It seems like this always happens – my favorite book I read this year wasn’t published in 2017. I try to stick to the current year when making my list of favorite books each December and I’ll keep with that tradition, but it’s worth mentioning that Dark Matter by Blake Crouch is exceptional and well worth the read if you enjoy sci-fi thrillers.
Out of the 64 titles that I read this year (exceeding my Goodreads goal by 2!), here are the best of the best, in my opinion.
by Stephanie Graber
I wrote an in-depth review of this title earlier this year (you can read that here) but this title was simply magical. I loved the world Garber set the story in and can’t wait for book two next year. If you enjoyed The Night Circus or just particular to fantasy, this one should be right up your alley.
Grace and the Fever
by Zan Romanoff
I loved this one – probably because it hit so close to home. Grace has always been a fan of the boyband Fever Dream and even though her friends have all moved on, she remains one of their biggest fans and secretly cultivates an online persona dedicated to them. When she unexpectedly meets a member of the band, Grace embarks on a crazy adventure every woman who’s been in a fandom could only dream of.
Truth be told, I only picked this title up because the author’s about me said she was a Hanson fan (and we fans like to support other fans). However, it turned out to be a perfect read for me!
Daring to Drive
by Mana Al-Sharif
An inspiring and eye opening memoir about a Saudi woman who dared to challenge cultural oppression by “driving while female” in the streets of Saudi Arabia. I highly recommend this title for anyone seeking to understand Islamic culture and Women’s rights abroad.

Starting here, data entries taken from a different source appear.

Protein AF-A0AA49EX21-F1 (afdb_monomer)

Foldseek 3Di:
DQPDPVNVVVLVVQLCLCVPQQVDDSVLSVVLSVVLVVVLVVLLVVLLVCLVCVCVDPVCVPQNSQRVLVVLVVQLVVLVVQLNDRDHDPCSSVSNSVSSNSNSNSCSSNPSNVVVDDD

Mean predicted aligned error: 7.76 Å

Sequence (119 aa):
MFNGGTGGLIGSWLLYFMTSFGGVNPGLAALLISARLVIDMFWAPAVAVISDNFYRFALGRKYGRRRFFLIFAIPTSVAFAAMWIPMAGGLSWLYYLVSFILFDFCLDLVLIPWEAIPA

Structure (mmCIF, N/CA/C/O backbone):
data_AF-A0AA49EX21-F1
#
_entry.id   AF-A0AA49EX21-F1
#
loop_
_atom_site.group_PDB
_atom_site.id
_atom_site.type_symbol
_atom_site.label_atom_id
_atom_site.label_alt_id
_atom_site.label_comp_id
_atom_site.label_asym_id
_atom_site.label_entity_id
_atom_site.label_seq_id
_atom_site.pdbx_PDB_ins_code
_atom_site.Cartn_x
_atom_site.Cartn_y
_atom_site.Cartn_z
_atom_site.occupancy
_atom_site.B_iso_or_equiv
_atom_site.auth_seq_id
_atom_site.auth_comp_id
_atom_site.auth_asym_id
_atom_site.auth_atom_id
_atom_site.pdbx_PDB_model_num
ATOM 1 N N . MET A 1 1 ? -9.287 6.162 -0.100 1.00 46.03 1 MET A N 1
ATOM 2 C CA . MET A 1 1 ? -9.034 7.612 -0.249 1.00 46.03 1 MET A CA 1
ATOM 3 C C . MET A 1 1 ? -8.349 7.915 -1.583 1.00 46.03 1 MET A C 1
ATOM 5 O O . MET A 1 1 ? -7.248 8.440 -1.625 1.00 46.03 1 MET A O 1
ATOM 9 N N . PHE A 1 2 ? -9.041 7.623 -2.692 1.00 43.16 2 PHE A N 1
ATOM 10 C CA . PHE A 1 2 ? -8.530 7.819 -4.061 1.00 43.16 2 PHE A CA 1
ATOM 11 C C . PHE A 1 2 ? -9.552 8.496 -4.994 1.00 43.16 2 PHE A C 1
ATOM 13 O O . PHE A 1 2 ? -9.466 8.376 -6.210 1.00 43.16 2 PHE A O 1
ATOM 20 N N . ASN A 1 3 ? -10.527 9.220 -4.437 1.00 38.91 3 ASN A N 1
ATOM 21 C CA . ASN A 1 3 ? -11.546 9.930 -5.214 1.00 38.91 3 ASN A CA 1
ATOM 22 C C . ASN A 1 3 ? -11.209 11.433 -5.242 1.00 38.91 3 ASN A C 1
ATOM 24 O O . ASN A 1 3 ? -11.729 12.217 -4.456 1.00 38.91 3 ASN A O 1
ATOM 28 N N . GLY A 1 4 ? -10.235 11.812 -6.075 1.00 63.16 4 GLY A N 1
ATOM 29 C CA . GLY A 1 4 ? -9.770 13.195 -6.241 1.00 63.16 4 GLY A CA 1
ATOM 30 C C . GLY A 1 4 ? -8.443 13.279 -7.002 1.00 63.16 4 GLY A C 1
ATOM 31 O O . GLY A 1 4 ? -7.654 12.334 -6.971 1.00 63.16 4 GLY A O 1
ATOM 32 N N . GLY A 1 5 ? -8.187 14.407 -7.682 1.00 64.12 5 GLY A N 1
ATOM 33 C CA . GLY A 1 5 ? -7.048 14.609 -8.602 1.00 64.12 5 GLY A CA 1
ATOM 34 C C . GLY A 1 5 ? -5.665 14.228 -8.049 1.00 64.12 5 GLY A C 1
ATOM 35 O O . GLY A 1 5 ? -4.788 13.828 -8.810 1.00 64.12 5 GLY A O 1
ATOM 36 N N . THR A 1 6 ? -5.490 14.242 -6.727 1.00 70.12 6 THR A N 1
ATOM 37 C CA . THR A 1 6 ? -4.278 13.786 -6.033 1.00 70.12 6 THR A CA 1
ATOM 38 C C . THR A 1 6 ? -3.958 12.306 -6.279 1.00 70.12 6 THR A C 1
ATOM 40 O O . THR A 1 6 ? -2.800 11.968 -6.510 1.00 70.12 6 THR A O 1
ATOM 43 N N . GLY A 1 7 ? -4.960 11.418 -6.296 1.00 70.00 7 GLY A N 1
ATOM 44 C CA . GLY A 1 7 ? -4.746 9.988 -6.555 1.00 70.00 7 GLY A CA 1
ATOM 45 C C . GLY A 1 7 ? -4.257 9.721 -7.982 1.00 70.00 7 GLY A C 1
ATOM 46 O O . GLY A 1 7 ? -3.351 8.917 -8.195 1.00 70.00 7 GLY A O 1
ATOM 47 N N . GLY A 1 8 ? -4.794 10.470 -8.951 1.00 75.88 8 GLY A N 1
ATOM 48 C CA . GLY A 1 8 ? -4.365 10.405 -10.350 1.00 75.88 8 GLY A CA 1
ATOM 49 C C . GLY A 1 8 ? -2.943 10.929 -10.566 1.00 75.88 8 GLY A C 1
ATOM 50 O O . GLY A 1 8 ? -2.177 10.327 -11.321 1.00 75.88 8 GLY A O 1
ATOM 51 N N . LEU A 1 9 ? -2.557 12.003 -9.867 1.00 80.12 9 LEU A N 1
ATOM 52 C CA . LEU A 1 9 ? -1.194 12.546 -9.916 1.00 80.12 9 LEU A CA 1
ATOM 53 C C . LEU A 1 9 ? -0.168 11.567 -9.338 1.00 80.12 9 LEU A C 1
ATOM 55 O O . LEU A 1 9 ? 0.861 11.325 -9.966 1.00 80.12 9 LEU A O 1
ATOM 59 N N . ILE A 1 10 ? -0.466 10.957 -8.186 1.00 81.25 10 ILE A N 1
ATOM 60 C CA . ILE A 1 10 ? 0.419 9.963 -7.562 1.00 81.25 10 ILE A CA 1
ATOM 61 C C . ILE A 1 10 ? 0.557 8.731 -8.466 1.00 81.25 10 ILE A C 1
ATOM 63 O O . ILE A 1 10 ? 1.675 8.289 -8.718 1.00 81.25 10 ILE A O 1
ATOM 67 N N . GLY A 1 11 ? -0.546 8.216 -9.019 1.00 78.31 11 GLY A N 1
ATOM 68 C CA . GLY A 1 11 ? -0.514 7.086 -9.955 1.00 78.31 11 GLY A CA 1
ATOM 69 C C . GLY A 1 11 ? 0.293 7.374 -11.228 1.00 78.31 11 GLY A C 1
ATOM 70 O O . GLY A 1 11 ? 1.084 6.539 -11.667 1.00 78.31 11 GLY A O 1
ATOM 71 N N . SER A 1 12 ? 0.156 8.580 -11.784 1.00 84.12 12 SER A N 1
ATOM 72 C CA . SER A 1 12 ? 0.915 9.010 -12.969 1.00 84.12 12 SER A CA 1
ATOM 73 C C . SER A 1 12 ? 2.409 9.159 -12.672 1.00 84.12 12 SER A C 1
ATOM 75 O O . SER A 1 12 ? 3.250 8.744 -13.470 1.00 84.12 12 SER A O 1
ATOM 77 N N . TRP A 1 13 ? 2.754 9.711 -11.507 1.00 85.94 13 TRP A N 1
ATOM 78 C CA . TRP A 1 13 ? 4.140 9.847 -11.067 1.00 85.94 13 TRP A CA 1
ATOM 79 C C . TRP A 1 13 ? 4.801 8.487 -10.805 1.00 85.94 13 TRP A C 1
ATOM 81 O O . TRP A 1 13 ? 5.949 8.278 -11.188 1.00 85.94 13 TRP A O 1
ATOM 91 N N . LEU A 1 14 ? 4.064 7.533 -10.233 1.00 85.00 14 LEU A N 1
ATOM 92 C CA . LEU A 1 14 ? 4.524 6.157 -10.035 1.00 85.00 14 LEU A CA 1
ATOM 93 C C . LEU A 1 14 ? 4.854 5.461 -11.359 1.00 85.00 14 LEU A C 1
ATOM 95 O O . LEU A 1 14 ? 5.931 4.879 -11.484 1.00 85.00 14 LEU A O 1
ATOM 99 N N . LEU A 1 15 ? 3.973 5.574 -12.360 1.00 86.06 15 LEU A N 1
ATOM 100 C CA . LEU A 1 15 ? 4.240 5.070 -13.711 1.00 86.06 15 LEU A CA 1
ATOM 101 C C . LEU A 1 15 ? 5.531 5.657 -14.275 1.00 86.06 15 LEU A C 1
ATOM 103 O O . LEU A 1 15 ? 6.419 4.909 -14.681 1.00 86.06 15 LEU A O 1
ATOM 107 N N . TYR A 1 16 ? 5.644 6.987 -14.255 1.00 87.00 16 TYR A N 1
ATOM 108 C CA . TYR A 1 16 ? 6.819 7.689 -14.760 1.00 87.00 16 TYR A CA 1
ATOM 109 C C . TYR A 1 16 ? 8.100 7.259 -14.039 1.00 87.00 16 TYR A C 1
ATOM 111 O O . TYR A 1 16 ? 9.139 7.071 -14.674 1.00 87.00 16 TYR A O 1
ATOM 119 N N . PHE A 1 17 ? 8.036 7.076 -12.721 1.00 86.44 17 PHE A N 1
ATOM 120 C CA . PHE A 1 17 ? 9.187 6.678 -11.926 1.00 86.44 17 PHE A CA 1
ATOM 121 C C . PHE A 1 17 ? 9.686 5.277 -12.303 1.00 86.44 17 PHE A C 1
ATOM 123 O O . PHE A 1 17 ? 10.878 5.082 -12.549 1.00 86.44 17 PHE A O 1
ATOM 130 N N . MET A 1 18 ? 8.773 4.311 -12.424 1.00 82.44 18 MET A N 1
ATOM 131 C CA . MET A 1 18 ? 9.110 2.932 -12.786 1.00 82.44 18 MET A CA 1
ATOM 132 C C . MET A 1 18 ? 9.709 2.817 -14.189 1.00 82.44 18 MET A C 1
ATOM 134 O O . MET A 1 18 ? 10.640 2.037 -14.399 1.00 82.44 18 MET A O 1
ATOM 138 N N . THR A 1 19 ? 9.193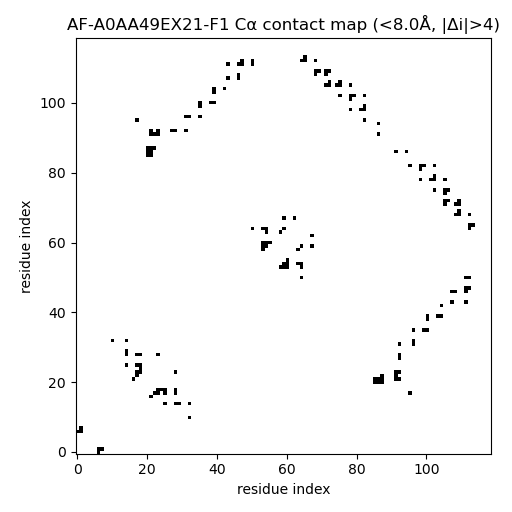 3.588 -15.148 1.00 85.75 19 THR A N 1
ATOM 139 C CA . THR A 1 19 ? 9.679 3.552 -16.531 1.00 85.75 19 THR A CA 1
ATOM 140 C C . THR A 1 19 ? 11.001 4.290 -16.696 1.00 85.75 19 THR A C 1
ATOM 142 O O . THR A 1 19 ? 11.882 3.805 -17.399 1.00 85.75 19 THR A O 1
ATOM 145 N N . SER A 1 20 ? 11.158 5.442 -16.038 1.00 84.25 20 SER A N 1
ATOM 146 C CA . SER A 1 20 ? 12.320 6.318 -16.233 1.00 84.25 20 SER A CA 1
ATOM 147 C C . SER A 1 20 ? 13.517 5.921 -15.371 1.00 84.25 20 SER A C 1
ATOM 149 O O . SER A 1 20 ? 14.648 5.965 -15.846 1.00 84.25 20 SER A O 1
ATOM 151 N N . PHE A 1 21 ? 13.288 5.516 -14.118 1.00 80.62 21 PHE A N 1
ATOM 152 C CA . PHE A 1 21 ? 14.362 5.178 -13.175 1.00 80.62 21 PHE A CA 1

Between Heaven and the Real World
by Steven Curtis Chapman
Any former Evangelical youth group kid probably grew up listening to Steven Curtis Chapman. His songs defined Christian music in the 90s and I personally owned and loved Signs of Life, Speechless, and Declaration.
This was a very personal, honest and down-to-earth memoir chronicling his life as a child in Paducah, KY to his rise to stardom in the Christian music industry. Chapman openly talks about struggles in his faith, marriage and career and doesn’t try to gloss over mistakes he’s made in life. The chapter about his daughter Maria, who tragically died when his older son hit her in the driveway of their house, is especially moving and brought tears to my eyes.
It’s hard to say whether or not this will appeal to non-fans, although people with a general interest in music biographies may find Chapman’s career interesting as he does cross paths with secular artists from time to time.
Lies She Told
by Cate Holahan
Lies She Told isn’t a groundbreaking thriller/mystery but it IS different from the others because of the way the story is structured. The main character is also a mystery writer who is working on her next novel, so the story flip flops back and forth between the two different stories. It’s an entertaining read, although I found myself more interested in the main character’s plot rather than the plot of the book she’s writing. You need to read both though as it’s important to the story. For fans of Gillian Flynn, Kimberly McCreight and Mary Kubica.
An Unkindness of Magicians
by Kat Howard
Every so often a book comes along that makes you want to hide away in your room and read it long into the night until you reach the final page. An Unkindness of Magicians had that special feeling right from the first few pages, drawing the reader in to the complicated magical world author Kat Howard created.
Deep in the heart of New York City, families of wealthy, powerful magicians live in their Houses, unknown to the human world. Only one House at a time serves as the head of their community and the time has come for the Turning – an intense battle of magic that one by one pits the different Houses against each other until a champion prevails.
This one was hands down the best book written in 2017. For fans of: The Magicians, darker Harry Potter and secret magical worlds.
Girls Made of Snow and Glass
by Melissa Bashardoust
A wonderfully re-imagined tale of Snow White. Told in dual points of view, the evil step-mother and Lynet (Snow), Bashardoust puts a fresh spin on the classic fairy tale.
The female characters are strong, the writing imaginative and the ending quite different from the Snow White you knew from your childhood!
by Jenna Bush Hager & Barbara Pierce Bush
This was a lovely read that gave some insight into the Bush twins life growing up in the political spotlight. I especially enjoyed the stories about their father and grandfather as it gave an glimpse into the personal lives of former Presidents we don’t see depicted in the media.
The sisters are close and that comes through in the writing. They take turns writing the chapters and both women each have something unique to offer on the subjects of sisterhood, family and relationships.
by Gin Phillips
It’s almost closing time at the zoo and Joan and her son are rushing to leave before the gates close. But on their way out, Joan sees something terrifying – armed gunmen are in the zoo and in that moment, everything changes.
A taught thriller that focuses on the lengths a mother will go to to protect her son, Fierce Kingdom is suspenseful and quick read with an unexpected ending. This one has all the makings of a blockbuster Hollywood film (and movie rights have been sold).